After Hits has divvied out the great old singles (Raised On Robbery, Help Me and Free Man In Paris - all from Court And Spark - provide the album's most glorious sequence and send you rushing to the original LP), it loses its head completely and races forward to 1982 for Chinese Cafe, and then to 1991 for Come In From The Cold. While these are good songs, their inclusion seems gratuitous, as though someone has remembered that Mitchell didn't retire in 1974. Those disorientating leaps aside, however, Hits does a decent job of compiling Mitchell's jukebox nuggets on one 61 -minute disc.

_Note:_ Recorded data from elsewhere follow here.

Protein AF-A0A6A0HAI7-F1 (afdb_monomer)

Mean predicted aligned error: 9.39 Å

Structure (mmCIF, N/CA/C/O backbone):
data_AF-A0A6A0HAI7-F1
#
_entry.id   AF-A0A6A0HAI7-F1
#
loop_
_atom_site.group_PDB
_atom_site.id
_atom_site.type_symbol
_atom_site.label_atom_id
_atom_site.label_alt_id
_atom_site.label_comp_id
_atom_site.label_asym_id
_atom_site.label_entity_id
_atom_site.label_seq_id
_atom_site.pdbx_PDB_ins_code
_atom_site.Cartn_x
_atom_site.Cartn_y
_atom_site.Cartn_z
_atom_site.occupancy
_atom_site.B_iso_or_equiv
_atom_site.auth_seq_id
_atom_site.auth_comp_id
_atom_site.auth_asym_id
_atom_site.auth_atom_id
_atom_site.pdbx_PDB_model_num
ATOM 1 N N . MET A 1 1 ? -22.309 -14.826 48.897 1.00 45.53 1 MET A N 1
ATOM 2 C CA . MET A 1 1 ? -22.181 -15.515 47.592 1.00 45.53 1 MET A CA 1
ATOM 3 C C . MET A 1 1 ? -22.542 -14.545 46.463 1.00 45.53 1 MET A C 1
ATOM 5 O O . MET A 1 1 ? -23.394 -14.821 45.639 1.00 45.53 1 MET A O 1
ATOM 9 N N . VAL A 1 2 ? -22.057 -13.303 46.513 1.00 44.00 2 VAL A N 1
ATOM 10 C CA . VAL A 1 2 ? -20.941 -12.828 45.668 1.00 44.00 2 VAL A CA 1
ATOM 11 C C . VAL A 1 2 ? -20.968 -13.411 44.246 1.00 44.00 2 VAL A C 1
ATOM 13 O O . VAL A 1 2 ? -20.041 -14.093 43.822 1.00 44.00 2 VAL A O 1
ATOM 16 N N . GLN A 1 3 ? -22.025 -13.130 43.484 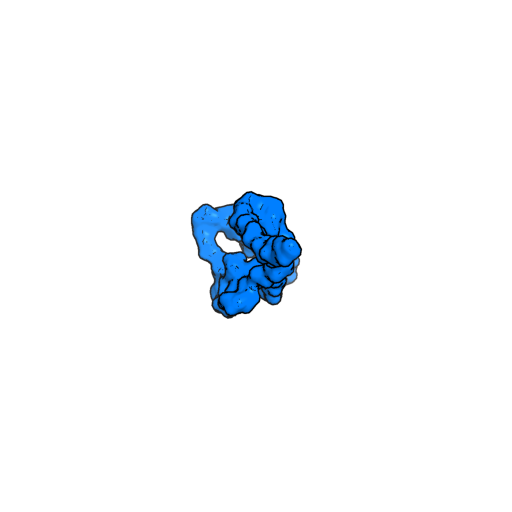1.00 44.88 3 GLN A N 1
ATOM 17 C CA . GLN A 1 3 ? -21.894 -13.105 42.031 1.00 44.88 3 GLN A CA 1
ATOM 18 C C . GLN A 1 3 ? -21.074 -11.863 41.686 1.00 44.88 3 GLN A C 1
ATOM 20 O O . GLN A 1 3 ? -21.603 -10.787 41.429 1.00 44.88 3 GLN A O 1
ATOM 25 N N . LEU A 1 4 ? -19.749 -12.022 41.741 1.00 51.31 4 LEU A N 1
ATOM 26 C CA . LEU A 1 4 ? -18.809 -11.176 41.025 1.00 51.31 4 LEU A CA 1
ATOM 27 C C . LEU A 1 4 ? -19.162 -11.257 39.534 1.00 51.31 4 LEU A C 1
ATOM 29 O O . LEU A 1 4 ? -18.597 -12.050 38.786 1.00 51.31 4 LEU A O 1
ATOM 33 N N . THR A 1 5 ? -20.107 -10.441 39.077 1.00 55.00 5 THR A N 1
ATOM 34 C CA . THR A 1 5 ? -20.147 -10.057 37.672 1.00 55.00 5 THR A CA 1
ATOM 35 C C . THR A 1 5 ? -18.886 -9.241 37.442 1.00 55.00 5 THR A C 1
ATOM 37 O O . THR A 1 5 ? -18.797 -8.087 37.859 1.00 55.00 5 THR A O 1
ATOM 40 N N . LEU A 1 6 ? -17.874 -9.886 36.865 1.00 56.03 6 LEU A N 1
ATOM 41 C CA . LEU A 1 6 ? -16.648 -9.273 36.379 1.00 56.03 6 LEU A CA 1
ATOM 42 C C . LEU A 1 6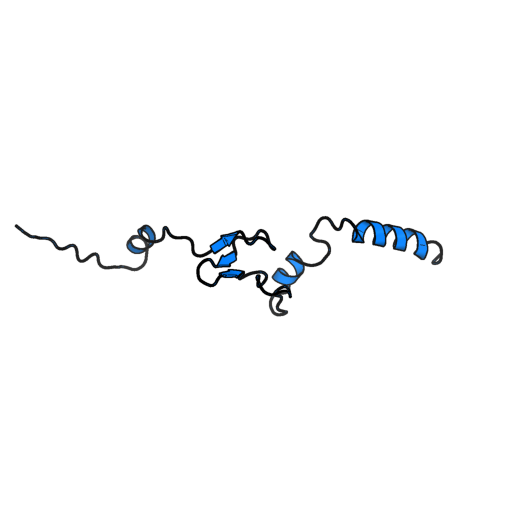 ? -17.011 -8.088 35.471 1.00 56.03 6 LEU A C 1
ATOM 44 O O . LEU A 1 6 ? -17.199 -8.244 34.266 1.00 56.03 6 LEU A O 1
ATOM 48 N N . PHE A 1 7 ? -17.082 -6.885 36.040 1.00 52.81 7 PHE A N 1
ATOM 49 C CA . PHE A 1 7 ? -16.855 -5.648 35.309 1.00 52.81 7 PHE A CA 1
ATOM 50 C C . PHE A 1 7 ? -15.395 -5.699 34.857 1.00 52.81 7 PHE A C 1
ATOM 52 O O . PHE A 1 7 ? -14.501 -5.187 35.528 1.00 52.81 7 PHE A O 1
ATOM 59 N N . VAL A 1 8 ? -15.119 -6.395 33.750 1.00 59.91 8 VAL A N 1
ATOM 60 C CA . VAL A 1 8 ? -13.816 -6.320 33.093 1.00 59.91 8 VAL A CA 1
ATOM 61 C C . VAL A 1 8 ? -13.703 -4.887 32.597 1.00 59.91 8 VAL A C 1
ATOM 63 O O . VAL A 1 8 ? -14.210 -4.542 31.530 1.00 59.91 8 VAL A O 1
ATOM 66 N N . VAL A 1 9 ? -13.092 -4.031 33.418 1.00 62.03 9 VAL A N 1
ATOM 67 C CA . VAL A 1 9 ? -12.693 -2.682 33.037 1.00 62.03 9 VAL A CA 1
ATOM 68 C C . VAL A 1 9 ? -11.888 -2.852 31.757 1.00 62.03 9 VAL A C 1
ATOM 70 O O . VAL A 1 9 ? -10.803 -3.434 31.767 1.00 62.03 9 VAL A O 1
ATOM 73 N N . GLN A 1 10 ? -12.457 -2.420 30.633 1.00 67.25 10 GLN A N 1
ATOM 74 C CA . GLN A 1 10 ? -11.822 -2.503 29.325 1.00 67.25 10 GLN A CA 1
ATOM 75 C C . GLN A 1 10 ? -10.729 -1.427 29.277 1.00 67.25 10 GLN A C 1
ATOM 77 O O . GLN A 1 10 ? -10.874 -0.364 28.679 1.00 67.25 10 GLN A O 1
ATOM 82 N N . THR A 1 11 ? -9.656 -1.664 30.029 1.00 80.69 11 THR A N 1
ATOM 83 C CA . THR A 1 11 ? -8.507 -0.775 30.137 1.00 80.69 11 THR A CA 1
ATOM 84 C C . THR A 1 11 ? -7.734 -0.773 28.819 1.00 80.69 11 THR A C 1
ATOM 86 O O . THR A 1 11 ? -7.736 -1.737 28.050 1.00 80.69 11 THR A O 1
ATOM 89 N N . LYS A 1 12 ? -7.082 0.348 28.503 1.00 82.56 12 LYS A N 1
ATOM 90 C CA . LYS A 1 12 ? -6.184 0.422 27.344 1.00 82.56 12 LYS A CA 1
ATOM 91 C C . LYS A 1 12 ? -4.939 -0.421 27.637 1.00 82.56 12 LYS A C 1
ATOM 93 O O . LYS A 1 12 ? -4.441 -0.411 28.757 1.00 82.56 12 LYS A O 1
ATOM 98 N N . GLY A 1 13 ? -4.408 -1.107 26.627 1.00 85.06 13 GLY A N 1
ATOM 99 C CA . GLY A 1 13 ? -3.177 -1.890 26.761 1.00 85.06 13 GLY A CA 1
ATOM 100 C C . GLY A 1 13 ? -3.424 -3.396 26.791 1.00 85.06 13 GLY A C 1
ATOM 101 O O . GLY A 1 13 ? -4.218 -3.902 25.996 1.00 85.06 13 GLY A O 1
ATOM 102 N N . THR A 1 14 ? -2.704 -4.107 27.660 1.00 87.06 14 THR A N 1
ATOM 103 C CA . THR A 1 14 ? -2.571 -5.580 27.691 1.00 87.06 14 THR A CA 1
ATOM 104 C C . THR A 1 14 ? -3.907 -6.320 27.725 1.00 87.06 14 THR A C 1
ATOM 106 O O . THR A 1 14 ? -4.123 -7.209 26.902 1.00 87.06 14 THR A O 1
ATOM 109 N N . SER A 1 15 ? -4.831 -5.894 28.587 1.00 84.56 15 SER A N 1
ATOM 110 C CA . SER A 1 15 ? -6.186 -6.455 28.724 1.00 84.56 15 SER A CA 1
ATOM 111 C C . SER A 1 15 ? -6.974 -6.450 27.405 1.00 84.56 15 SER A C 1
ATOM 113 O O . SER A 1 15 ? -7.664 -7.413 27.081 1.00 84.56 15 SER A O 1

Misses opts for immediate lunacy. Almost every selection on it is inexplicable, so why not the first four? It starts with two songs from the same 1991 LP, Night Ride Home (Passion Play and Nothing Can Be Done, all fretless basses and opaque sonics), then reverses back to the plasticky acoustic guitar folk of A Case Of You (from 1971), before accelerating towards The Beat Of Black Wings, an expensive display of late-'80s Annie Lennoxisms and Prefab Sproutery.

And it gets worse. She has picked out her anticonglomerate protest songs from the '80s and '9Os, where for every inspiring new colour in the rainbow (such as "Exxon blue") there's a dollop of grey thinking ("bigwig financiers", or the aggravating advertisement slogans on The Reoccuring Dream). Giving houseroom to Sex Kills- it rhymes with "oil spills" - is no way to promote a three decade career; it showcases none of her art. Impossible Dreamer, from 1985, with Wayne Shorter on soprano sax, is much more like it - luscious, in fact - but where are Don't Interrupt The Sorrow, Coyote, Furry Sings The Blues, Edith And The Kingpin and Cotton Avenue? What is Dog Eat Dog doing here? And would chronological order have been too much to ask for?

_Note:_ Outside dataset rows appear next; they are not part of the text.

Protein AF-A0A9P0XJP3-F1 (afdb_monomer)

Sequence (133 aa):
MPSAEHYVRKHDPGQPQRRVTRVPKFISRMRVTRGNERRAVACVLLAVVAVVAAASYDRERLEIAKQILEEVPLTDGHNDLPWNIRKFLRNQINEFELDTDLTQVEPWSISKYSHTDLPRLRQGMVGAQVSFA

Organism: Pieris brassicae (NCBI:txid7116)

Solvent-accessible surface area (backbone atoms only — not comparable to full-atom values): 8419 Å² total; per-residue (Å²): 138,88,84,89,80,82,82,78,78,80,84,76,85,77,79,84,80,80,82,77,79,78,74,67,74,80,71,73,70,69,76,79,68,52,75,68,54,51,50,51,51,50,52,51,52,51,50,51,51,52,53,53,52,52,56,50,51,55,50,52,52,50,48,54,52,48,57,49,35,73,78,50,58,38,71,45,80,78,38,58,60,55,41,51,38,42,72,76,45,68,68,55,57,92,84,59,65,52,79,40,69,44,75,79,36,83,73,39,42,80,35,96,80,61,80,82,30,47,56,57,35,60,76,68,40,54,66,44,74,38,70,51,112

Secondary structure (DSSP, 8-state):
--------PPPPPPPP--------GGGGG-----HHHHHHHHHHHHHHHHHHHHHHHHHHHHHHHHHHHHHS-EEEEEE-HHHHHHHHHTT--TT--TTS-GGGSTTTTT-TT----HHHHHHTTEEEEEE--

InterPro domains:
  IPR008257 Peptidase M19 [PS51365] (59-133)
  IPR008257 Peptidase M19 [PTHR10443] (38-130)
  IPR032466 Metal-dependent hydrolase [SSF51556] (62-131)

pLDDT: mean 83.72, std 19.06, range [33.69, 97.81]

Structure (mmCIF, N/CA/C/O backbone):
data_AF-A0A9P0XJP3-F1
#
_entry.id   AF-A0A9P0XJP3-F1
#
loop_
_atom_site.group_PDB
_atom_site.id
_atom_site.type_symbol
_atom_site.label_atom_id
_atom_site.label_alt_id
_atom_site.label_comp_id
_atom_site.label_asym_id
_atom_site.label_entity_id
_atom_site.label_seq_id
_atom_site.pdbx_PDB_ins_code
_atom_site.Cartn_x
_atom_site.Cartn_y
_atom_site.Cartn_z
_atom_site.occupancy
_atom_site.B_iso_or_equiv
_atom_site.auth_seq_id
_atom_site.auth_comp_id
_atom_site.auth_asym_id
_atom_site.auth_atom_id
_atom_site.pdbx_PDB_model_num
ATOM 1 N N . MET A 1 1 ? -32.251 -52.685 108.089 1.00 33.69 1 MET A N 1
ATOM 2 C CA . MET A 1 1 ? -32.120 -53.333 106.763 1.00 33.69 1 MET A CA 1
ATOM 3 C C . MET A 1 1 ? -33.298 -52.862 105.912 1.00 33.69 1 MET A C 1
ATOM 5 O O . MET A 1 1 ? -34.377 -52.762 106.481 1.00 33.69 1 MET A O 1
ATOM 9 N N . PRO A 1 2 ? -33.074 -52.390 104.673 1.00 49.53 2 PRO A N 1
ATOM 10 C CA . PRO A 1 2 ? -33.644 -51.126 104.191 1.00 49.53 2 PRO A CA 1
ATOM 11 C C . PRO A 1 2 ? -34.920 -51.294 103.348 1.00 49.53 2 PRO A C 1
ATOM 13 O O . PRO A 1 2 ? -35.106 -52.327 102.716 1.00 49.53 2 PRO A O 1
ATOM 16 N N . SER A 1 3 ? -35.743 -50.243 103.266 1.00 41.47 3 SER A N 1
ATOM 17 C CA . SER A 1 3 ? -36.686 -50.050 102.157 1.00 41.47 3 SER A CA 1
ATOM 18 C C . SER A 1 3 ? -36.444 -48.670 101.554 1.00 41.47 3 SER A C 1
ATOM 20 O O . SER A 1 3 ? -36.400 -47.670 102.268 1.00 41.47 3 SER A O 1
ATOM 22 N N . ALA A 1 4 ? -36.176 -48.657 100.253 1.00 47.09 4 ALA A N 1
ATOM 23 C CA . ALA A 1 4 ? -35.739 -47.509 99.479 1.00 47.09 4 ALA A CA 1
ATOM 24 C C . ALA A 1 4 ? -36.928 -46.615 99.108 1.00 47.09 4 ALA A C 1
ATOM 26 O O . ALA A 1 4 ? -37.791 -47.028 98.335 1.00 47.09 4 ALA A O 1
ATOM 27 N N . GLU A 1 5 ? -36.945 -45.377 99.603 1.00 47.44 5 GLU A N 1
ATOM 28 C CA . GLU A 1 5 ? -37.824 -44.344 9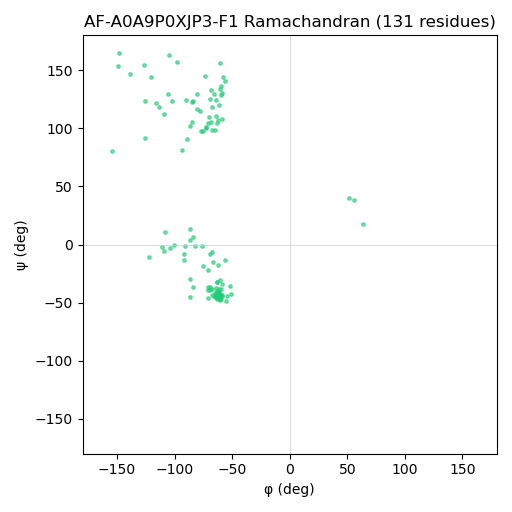9.062 1.00 47.44 5 GLU A CA 1
ATOM 29 C C . GLU A 1 5 ? -37.120 -43.587 97.932 1.00 47.44 5 GLU A C 1
ATOM 31 O O . GLU A 1 5 ? -36.003 -43.079 98.044 1.00 47.44 5 GLU A O 1
ATOM 36 N N . HIS A 1 6 ? -37.803 -43.600 96.797 1.00 44.41 6 HIS A N 1
ATOM 37 C CA . HIS A 1 6 ? -37.395 -43.129 95.488 1.00 44.41 6 HIS A CA 1
ATOM 38 C C . HIS A 1 6 ? -37.331 -41.591 95.481 1.00 44.41 6 HIS A C 1
ATOM 40 O O . HIS A 1 6 ? -38.359 -40.918 95.421 1.00 44.41 6 HIS A O 1
ATOM 46 N N . TYR A 1 7 ? -36.132 -41.003 95.517 1.00 41.16 7 TYR A N 1
ATOM 47 C CA . TYR A 1 7 ? -35.974 -39.563 95.296 1.00 41.16 7 TYR A CA 1
ATOM 48 C C . TYR A 1 7 ? -36.138 -39.255 93.800 1.00 41.16 7 TYR A C 1
ATOM 50 O O . TYR A 1 7 ? -35.213 -39.424 93.002 1.00 41.16 7 TYR A O 1
ATOM 58 N N . VAL A 1 8 ? -37.334 -38.827 93.397 1.00 52.03 8 VAL A N 1
ATOM 59 C CA . VAL A 1 8 ? -37.615 -38.374 92.029 1.00 52.03 8 VAL A CA 1
ATOM 60 C C . VAL A 1 8 ? -36.903 -37.038 91.793 1.00 52.03 8 VAL A C 1
ATOM 62 O O . VAL A 1 8 ? -37.296 -36.006 92.338 1.00 52.03 8 VAL A O 1
ATOM 65 N N . ARG A 1 9 ? -35.849 -37.036 90.962 1.00 45.94 9 ARG A N 1
ATOM 66 C CA . ARG A 1 9 ? -35.240 -35.796 90.454 1.00 45.94 9 ARG A CA 1
ATOM 67 C C . ARG A 1 9 ? -36.278 -35.032 89.631 1.00 45.94 9 ARG A C 1
ATOM 69 O O . ARG A 1 9 ? -36.750 -35.536 88.614 1.00 45.94 9 ARG A O 1
ATOM 76 N N . LYS A 1 10 ? -36.598 -33.800 90.031 1.00 48.50 10 LYS A N 1
ATOM 77 C CA . LYS A 1 10 ? -37.363 -32.876 89.187 1.00 48.50 10 LYS A CA 1
ATOM 78 C C . LYS A 1 10 ? -36.525 -32.503 87.959 1.00 48.50 10 LYS A C 1
ATOM 80 O O . LYS A 1 10 ? -35.361 -32.137 88.091 1.00 48.50 10 LYS A O 1
ATOM 85 N N . HIS A 1 11 ? -37.125 -32.639 86.779 1.00 42.31 11 HIS A N 1
ATOM 86 C CA . HIS A 1 11 ? -36.568 -32.190 85.506 1.00 42.31 11 HIS A CA 1
ATOM 87 C C . HIS A 1 11 ? -36.421 -30.661 85.505 1.00 42.31 11 HIS A C 1
ATOM 89 O O . HIS A 1 11 ? -37.401 -29.950 85.714 1.00 42.31 11 HIS A O 1
ATOM 95 N N . ASP A 1 12 ? -35.209 -30.176 85.243 1.00 54.22 12 ASP A N 1
ATOM 96 C CA . ASP A 1 12 ? -34.919 -28.768 84.961 1.00 54.22 12 ASP A CA 1
ATOM 97 C C . ASP A 1 12 ? -35.158 -28.519 83.454 1.00 54.22 12 ASP A C 1
ATOM 99 O O . ASP A 1 12 ? -34.597 -29.259 82.632 1.00 54.22 12 ASP A O 1
ATOM 103 N N . PRO A 1 13 ? -36.030 -27.579 83.037 1.00 46.72 13 PRO A N 1
ATOM 104 C CA . PRO A 1 13 ? -36.272 -27.329 81.622 1.00 46.72 13 PRO A CA 1
ATOM 105 C C . PRO A 1 13 ? -35.034 -26.678 80.990 1.00 46.72 13 PRO A C 1
ATOM 107 O O . PRO A 1 13 ? -34.514 -25.667 81.457 1.00 46.72 13 PRO A O 1
ATOM 110 N N . GLY A 1 14 ? -34.548 -27.312 79.923 1.00 46.50 14 GLY A N 1
ATOM 111 C CA . GLY A 1 14 ? -33.246 -27.057 79.318 1.00 46.50 14 GLY A CA 1
ATOM 112 C C . GLY A 1 14 ? -32.991 -25.613 78.881 1.00 46.50 14 GLY A C 1
ATOM 113 O O . GLY A 1 14 ? -33.834 -24.944 78.286 1.00 46.50 14 GLY A O 1
ATOM 114 N N . GLN A 1 15 ? -31.752 -25.178 79.112 1.00 48.81 15 GLN A N 1
ATOM 115 C CA . GLN A 1 15 ? -31.164 -23.987 78.506 1.00 48.81 15 GLN A CA 1
ATOM 116 C C . GLN A 1 15 ? -31.183 -24.080 76.966 1.00 48.81 15 GLN A C 1
ATOM 118 O O . GLN A 1 15 ? -30.943 -25.158 76.410 1.00 48.81 15 GLN A O 1
ATOM 123 N N . PRO A 1 16 ? -31.398 -22.965 76.242 1.00 46.06 16 PRO A N 1
ATOM 124 C CA . PRO A 1 16 ? -31.409 -22.981 74.786 1.00 46.06 16 PRO A CA 1
ATOM 125 C C . PRO A 1 16 ? -30.002 -23.279 74.255 1.00 46.06 16 PRO A C 1
ATOM 127 O O . PRO A 1 16 ? -29.062 -22.507 74.461 1.00 46.06 16 PRO A O 1
ATOM 130 N N . GLN A 1 17 ? -29.847 -24.394 73.534 1.00 56.44 17 GLN A N 1
ATOM 131 C CA . GLN A 1 17 ? -28.606 -24.687 72.822 1.00 56.44 17 GLN A CA 1
ATOM 132 C C . GLN A 1 17 ? -28.374 -23.630 71.734 1.00 56.44 17 GLN A C 1
ATOM 134 O O . GLN A 1 17 ? -29.072 -23.588 70.718 1.00 56.44 17 GLN A O 1
ATOM 139 N N . ARG A 1 18 ? -27.360 -22.776 71.924 1.00 54.06 18 ARG A N 1
ATOM 140 C CA . ARG A 1 18 ? -26.861 -21.885 70.870 1.00 54.06 18 ARG A CA 1
ATOM 141 C C . ARG A 1 18 ? -26.294 -22.734 69.731 1.00 54.06 18 ARG A C 1
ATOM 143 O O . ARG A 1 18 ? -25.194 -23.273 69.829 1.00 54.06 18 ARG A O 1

Misses is a farrago of baffling, decisions and missed opportunities. From the period 1975-1978 -very possibly Joni Mitchell at her creative peak - only two songs are included: one from The Hissing Of Summer Lawns (Harry's House/ Centerpiece), one from Hejira (the title track) and nothing at all from Don Juan's Reckless Daughter. The Arrangement, from Ladies Of The Canyon, is a reasonable choice - but not 12 songs in, when we're attuned to the lavish production techniques of the '80s and '90s. Misses is an album with no pulse, no point and, sadly, only sporadic appeal.

In her rare interviews, Mitchell has made it clear she mistrusts the frivolities of stardom and reputation, and has long outgrown most of the tags that the media once applied to her (spokeswoman for a generation; Laurel Canyon babe; communal hippy). "I could use a hit," she even admitted to Q 1988. "I gotta sell more records just to break even."

No doubt Hits will give her that hit. But it's a shame that Misses - which should have been the more interesting of the two by far - is so erratic and self-negating. We'll have to do our own DIY compliation tapes for now.